WASHINGTON – Lawmakers scaled back support for energy conservation and efficiency programs as part of an $11.5 billion tax package expected to be added today to a sweeping energy bill that Congress hopes to complete this week.


The agreement, worked out in closed meetings of House and Senate negotiators, funnels about 60% of the tax breaks – about $8.5 billion – to traditional energy industries including coal, natural gas, and electric companies. Many of the incentives are aimed at promoting new energy technologies.


Efficiency and conservation programs would get $1.3 billion, about a third of what the Senate had approved for such programs when it passed its energy legislation in June. In many cases the savings were achieved by shortening the duration that tax breaks will be available. About $3 billion goes to renewables, mostly tax breaks for wind turbines.


Senator Bingaman of New Mexico, the ranking Senate Democrat on the panel that forged the energy compromise with the House and who was also involved in the tax negotiations, said the reductions in tax breaks for energy efficiency “is greater than I had wanted.”


Nevertheless, Mr. Bingaman said he supports the overall bill.


“Given the makeup of the Congress today and given the policies of the administration, this is as good a bill as I think we could hope to get,” said Mr. Bingaman. He also failed in the House-Senate negotiations to get a provision requiring utilities to use renewable fuels to generate at least 10% of their electricity, a measure that the Senate has passed several times but was opposed by House Republicans.

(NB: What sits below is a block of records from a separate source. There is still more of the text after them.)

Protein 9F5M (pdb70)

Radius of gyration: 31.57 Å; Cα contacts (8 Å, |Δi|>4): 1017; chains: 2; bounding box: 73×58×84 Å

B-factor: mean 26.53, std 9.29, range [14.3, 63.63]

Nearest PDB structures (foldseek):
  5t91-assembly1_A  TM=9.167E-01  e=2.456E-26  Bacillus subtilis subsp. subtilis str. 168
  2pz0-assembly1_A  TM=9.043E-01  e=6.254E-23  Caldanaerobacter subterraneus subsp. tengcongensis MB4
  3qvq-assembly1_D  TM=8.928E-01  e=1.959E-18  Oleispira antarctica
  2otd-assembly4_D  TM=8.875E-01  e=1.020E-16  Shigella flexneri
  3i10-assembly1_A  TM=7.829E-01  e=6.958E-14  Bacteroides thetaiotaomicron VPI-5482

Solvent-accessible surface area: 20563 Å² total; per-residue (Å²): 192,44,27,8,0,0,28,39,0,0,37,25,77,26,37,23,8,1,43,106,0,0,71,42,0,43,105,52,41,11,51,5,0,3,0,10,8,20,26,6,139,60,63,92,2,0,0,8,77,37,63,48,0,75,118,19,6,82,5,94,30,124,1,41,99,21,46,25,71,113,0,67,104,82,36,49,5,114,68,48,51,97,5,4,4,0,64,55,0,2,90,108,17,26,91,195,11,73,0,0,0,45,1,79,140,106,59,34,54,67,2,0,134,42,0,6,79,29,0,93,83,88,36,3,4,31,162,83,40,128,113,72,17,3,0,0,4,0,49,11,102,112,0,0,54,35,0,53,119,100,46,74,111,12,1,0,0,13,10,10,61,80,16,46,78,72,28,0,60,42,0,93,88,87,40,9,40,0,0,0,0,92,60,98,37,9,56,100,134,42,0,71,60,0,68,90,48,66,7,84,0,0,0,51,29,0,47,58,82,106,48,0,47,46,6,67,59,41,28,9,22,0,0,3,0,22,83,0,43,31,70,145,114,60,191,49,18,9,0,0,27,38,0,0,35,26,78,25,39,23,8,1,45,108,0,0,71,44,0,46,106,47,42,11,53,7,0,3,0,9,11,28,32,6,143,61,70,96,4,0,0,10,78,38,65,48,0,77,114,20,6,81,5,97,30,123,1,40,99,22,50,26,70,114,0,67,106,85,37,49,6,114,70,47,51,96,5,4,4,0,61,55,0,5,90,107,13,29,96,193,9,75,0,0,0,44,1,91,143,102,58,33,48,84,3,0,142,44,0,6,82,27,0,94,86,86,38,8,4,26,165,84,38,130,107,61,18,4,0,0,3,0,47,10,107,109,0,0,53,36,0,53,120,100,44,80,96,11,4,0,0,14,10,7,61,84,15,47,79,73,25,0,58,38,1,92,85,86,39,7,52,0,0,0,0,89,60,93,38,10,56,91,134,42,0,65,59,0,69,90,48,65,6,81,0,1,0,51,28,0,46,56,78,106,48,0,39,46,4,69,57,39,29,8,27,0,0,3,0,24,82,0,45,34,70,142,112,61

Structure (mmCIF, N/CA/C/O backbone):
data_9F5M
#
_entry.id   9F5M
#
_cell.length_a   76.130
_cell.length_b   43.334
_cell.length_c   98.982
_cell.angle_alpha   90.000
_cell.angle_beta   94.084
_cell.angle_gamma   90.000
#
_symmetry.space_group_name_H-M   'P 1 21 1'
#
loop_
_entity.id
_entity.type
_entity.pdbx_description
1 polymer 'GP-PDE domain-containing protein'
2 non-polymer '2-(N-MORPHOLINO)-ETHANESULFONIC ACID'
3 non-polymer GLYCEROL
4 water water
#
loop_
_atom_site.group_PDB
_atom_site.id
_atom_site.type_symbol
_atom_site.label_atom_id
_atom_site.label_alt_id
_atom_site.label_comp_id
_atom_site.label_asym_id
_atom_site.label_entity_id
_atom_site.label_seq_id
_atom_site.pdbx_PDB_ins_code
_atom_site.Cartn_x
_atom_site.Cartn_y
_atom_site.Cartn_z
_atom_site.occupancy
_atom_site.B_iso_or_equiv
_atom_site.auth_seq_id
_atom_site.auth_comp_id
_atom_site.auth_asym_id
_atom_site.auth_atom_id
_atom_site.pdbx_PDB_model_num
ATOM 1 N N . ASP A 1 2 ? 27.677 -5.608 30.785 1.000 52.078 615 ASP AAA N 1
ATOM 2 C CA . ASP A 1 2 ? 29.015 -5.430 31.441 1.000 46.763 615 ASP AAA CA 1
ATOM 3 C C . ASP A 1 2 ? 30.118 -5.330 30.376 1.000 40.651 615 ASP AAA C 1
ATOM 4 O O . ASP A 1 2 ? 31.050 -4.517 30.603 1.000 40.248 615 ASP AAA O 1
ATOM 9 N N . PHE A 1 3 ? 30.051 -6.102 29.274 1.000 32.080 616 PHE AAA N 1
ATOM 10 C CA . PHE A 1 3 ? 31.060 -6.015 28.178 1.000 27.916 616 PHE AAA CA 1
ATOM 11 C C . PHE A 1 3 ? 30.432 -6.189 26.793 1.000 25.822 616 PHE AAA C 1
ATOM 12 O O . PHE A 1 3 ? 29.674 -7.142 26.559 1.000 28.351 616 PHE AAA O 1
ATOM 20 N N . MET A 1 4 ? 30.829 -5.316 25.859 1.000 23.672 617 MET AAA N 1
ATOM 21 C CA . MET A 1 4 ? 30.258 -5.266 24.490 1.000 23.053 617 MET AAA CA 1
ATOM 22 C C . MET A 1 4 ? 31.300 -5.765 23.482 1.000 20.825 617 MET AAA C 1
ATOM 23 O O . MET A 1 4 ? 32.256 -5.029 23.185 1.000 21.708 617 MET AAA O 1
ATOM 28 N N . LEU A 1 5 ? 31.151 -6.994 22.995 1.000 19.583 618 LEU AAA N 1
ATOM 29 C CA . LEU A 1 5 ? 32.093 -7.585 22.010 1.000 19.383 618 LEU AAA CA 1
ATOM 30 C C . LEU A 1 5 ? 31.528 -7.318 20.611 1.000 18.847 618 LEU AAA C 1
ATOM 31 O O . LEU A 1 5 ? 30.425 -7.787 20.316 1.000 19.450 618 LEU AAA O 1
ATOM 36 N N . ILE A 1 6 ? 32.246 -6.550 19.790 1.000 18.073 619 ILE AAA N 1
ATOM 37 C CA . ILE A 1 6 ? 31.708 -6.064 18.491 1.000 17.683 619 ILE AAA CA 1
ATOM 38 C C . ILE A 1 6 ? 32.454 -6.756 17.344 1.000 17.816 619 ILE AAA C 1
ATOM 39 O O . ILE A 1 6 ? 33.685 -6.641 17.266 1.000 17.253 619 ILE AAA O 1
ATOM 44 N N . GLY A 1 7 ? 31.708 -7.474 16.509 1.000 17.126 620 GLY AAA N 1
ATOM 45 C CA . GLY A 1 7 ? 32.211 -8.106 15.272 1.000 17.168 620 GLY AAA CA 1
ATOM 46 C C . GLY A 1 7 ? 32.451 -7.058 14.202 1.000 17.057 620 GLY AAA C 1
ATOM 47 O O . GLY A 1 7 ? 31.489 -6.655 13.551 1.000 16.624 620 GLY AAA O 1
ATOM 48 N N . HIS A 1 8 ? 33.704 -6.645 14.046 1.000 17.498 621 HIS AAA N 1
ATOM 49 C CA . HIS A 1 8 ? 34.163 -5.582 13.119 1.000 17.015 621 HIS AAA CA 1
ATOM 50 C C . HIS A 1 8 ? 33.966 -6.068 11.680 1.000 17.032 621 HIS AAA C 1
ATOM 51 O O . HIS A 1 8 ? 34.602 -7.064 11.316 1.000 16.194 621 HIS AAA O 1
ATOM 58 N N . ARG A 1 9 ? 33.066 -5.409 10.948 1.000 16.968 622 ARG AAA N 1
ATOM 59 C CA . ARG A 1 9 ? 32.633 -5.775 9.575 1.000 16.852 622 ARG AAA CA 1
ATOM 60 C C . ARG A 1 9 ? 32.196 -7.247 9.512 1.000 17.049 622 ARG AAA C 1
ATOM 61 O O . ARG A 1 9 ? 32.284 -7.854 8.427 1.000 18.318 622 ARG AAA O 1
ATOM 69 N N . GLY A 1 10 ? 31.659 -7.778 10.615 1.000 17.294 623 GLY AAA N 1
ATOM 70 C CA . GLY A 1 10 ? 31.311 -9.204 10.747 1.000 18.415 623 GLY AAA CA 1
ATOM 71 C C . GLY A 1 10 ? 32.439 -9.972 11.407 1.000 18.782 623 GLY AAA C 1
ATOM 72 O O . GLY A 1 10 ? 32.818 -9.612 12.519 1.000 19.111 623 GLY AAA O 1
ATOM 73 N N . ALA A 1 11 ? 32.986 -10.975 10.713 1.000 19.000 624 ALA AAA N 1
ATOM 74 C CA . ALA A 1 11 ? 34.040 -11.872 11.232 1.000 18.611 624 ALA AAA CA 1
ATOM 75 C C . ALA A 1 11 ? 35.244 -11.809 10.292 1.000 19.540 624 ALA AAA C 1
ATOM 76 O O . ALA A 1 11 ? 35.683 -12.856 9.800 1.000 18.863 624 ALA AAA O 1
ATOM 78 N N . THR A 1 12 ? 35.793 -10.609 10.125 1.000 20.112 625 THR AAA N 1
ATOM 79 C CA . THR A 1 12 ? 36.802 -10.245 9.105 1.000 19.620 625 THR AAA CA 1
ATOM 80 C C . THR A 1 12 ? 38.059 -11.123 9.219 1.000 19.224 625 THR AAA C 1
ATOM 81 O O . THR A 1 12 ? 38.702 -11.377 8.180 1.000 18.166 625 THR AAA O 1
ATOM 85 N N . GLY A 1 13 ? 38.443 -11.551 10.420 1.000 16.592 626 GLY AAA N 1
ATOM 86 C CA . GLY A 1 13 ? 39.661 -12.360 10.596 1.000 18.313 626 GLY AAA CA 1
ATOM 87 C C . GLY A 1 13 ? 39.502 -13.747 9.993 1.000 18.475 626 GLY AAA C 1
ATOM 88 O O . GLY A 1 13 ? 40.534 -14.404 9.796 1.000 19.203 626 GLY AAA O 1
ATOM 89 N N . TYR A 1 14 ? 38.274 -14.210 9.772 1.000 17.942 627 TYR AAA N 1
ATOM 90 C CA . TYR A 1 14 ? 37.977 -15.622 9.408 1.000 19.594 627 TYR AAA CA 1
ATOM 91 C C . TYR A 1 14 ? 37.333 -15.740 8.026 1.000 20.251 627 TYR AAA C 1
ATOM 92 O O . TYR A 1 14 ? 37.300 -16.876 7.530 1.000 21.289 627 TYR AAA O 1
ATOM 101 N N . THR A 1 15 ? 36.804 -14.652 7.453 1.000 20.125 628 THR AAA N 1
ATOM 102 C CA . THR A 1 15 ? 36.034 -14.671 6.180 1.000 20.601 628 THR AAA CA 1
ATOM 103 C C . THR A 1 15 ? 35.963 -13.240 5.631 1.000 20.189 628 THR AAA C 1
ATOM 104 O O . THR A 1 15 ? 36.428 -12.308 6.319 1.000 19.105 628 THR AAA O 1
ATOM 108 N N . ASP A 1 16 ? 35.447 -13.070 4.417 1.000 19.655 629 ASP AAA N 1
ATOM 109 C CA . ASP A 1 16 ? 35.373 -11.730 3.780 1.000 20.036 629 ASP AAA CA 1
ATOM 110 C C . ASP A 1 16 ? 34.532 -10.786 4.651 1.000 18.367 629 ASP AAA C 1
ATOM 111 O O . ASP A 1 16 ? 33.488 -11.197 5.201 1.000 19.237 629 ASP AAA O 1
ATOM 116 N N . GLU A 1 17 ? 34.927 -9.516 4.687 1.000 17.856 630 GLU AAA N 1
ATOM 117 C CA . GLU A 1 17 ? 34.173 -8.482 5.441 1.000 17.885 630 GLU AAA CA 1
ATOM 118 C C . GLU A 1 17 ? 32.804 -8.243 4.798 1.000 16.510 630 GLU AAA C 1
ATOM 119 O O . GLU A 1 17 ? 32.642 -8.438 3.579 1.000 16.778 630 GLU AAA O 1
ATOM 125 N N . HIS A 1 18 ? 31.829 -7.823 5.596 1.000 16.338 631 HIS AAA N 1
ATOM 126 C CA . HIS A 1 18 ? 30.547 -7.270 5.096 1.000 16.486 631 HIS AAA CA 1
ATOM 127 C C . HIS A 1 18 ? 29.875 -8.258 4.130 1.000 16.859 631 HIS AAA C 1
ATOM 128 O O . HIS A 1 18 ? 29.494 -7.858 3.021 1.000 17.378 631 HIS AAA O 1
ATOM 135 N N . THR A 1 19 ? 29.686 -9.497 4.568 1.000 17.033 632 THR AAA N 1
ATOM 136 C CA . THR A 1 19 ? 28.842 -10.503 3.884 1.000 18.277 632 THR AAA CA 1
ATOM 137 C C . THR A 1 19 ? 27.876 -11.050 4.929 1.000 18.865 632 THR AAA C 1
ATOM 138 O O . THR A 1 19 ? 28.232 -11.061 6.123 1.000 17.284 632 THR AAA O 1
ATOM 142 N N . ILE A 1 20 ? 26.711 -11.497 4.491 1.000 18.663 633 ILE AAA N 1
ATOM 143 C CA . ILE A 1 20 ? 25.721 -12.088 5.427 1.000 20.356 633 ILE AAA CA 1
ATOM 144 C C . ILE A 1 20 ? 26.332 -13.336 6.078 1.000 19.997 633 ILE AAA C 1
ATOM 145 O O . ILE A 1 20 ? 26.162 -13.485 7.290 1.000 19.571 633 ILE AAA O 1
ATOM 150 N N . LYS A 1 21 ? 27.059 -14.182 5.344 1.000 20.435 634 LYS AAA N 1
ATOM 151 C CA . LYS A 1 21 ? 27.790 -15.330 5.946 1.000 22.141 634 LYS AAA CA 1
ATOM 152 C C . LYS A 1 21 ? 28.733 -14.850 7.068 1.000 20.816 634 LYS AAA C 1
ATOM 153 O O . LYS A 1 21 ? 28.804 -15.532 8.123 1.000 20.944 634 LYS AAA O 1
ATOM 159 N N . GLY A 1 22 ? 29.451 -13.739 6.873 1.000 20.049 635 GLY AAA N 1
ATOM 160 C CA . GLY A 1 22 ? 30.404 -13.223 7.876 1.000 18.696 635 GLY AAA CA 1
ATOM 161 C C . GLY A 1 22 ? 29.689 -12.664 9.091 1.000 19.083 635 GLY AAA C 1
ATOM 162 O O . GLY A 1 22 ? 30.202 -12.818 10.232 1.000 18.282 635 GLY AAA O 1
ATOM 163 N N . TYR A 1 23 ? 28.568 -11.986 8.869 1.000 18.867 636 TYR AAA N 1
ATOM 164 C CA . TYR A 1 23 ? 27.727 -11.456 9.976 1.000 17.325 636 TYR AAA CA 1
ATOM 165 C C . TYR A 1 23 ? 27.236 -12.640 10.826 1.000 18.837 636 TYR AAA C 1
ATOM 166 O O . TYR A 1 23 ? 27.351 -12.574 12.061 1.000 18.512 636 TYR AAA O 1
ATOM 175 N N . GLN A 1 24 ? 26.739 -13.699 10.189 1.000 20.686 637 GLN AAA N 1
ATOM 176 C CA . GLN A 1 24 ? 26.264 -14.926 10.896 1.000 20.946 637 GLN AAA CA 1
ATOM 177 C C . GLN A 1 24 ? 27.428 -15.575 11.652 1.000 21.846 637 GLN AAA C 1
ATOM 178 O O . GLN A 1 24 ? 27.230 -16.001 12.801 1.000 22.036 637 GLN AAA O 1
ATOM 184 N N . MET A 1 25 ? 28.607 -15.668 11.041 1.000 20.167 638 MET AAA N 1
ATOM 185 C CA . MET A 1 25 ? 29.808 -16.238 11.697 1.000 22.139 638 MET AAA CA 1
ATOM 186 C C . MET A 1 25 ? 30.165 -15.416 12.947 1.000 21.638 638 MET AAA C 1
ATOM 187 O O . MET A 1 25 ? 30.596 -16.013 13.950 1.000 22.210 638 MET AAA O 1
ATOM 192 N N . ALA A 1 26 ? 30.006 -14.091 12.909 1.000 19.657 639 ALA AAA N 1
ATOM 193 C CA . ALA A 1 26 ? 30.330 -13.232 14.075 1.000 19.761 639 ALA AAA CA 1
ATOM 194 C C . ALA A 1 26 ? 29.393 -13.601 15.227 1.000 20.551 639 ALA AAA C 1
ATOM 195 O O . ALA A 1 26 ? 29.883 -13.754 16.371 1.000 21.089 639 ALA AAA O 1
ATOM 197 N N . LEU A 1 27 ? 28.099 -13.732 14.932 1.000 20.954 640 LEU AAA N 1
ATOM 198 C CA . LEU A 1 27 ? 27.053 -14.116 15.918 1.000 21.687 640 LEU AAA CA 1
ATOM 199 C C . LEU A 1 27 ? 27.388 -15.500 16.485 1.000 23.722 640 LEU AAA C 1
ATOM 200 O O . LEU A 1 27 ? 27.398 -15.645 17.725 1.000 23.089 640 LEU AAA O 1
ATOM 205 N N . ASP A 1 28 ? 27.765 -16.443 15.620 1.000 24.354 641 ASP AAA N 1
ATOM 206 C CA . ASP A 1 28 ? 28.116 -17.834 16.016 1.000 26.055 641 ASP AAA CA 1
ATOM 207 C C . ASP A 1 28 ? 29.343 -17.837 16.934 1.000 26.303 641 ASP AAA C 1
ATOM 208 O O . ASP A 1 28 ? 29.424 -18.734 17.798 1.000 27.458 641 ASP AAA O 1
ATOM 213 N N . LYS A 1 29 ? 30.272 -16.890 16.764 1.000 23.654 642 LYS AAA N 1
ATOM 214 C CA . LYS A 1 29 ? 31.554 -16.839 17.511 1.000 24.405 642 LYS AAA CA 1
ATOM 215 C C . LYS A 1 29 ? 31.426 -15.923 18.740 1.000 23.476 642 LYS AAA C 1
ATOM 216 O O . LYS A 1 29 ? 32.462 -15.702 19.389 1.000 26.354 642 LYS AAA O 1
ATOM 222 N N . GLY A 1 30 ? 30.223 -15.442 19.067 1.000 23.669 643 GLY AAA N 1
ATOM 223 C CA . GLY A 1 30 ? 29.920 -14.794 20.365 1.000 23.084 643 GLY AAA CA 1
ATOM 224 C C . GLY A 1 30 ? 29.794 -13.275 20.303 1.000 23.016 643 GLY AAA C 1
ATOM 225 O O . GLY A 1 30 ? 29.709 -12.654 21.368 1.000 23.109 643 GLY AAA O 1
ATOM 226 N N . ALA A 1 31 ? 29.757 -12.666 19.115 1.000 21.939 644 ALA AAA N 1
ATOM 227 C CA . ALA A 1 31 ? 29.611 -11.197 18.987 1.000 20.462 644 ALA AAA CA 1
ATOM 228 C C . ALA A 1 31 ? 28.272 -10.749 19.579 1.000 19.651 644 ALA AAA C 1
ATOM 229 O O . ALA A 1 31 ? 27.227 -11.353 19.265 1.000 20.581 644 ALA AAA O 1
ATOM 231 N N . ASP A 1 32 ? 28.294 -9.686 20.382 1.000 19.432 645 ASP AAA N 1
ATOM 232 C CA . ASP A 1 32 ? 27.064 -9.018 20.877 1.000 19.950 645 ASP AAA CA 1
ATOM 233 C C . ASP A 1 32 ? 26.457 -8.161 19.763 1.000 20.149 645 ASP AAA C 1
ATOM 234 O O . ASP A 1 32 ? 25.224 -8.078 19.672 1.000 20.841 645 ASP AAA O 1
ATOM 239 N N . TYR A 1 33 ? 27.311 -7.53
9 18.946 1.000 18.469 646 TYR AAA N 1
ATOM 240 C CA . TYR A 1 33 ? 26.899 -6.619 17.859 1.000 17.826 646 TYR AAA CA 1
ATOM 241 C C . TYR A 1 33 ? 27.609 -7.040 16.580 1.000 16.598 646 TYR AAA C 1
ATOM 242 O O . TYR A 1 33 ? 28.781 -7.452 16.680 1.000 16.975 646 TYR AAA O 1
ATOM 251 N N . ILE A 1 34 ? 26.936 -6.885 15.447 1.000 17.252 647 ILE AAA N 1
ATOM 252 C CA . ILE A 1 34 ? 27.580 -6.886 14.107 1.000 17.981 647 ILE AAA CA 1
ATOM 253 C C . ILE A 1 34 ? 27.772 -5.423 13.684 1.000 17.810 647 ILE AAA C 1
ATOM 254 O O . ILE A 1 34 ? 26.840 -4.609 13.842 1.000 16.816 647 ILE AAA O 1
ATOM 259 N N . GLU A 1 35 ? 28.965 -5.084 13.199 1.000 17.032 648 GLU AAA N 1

Senator Domenici, a Republican of New Mexico who headed the Senate side negotiating the bill, said the measure will help diversify the nation’s energy portfolio by spurring development of new technologies from the next generation of nuclear reactors to ways to burn coal with less smog-causing and climate-changing pollution.


“We mandate more conservation and higher efficiency,” said Mr. Domenici, citing among other things new efficiency standards for 14 commercial appliances such as large refrigerators and cooling systems.


Completion of the tax package, which includes about $14.1 billion worth of tax breaks and incentives offset by $2.6 billion in new tax revenue, set the stage for final approval of the bill in the House and Senate.


The House was likely to take up the measure as early today, followed by the Senate tomorrow or Friday. President Bush had challenged Congress to complete an energy bill before leaving for the August recess after four years in which repeated attempts to enact a broad national energy agenda failed because of regional disputes or environmental fights.


While the bill was expected to get bipartisan support, some lawmakers criticized the legislation for failing to do enough to curtail the country’s thirst for oil.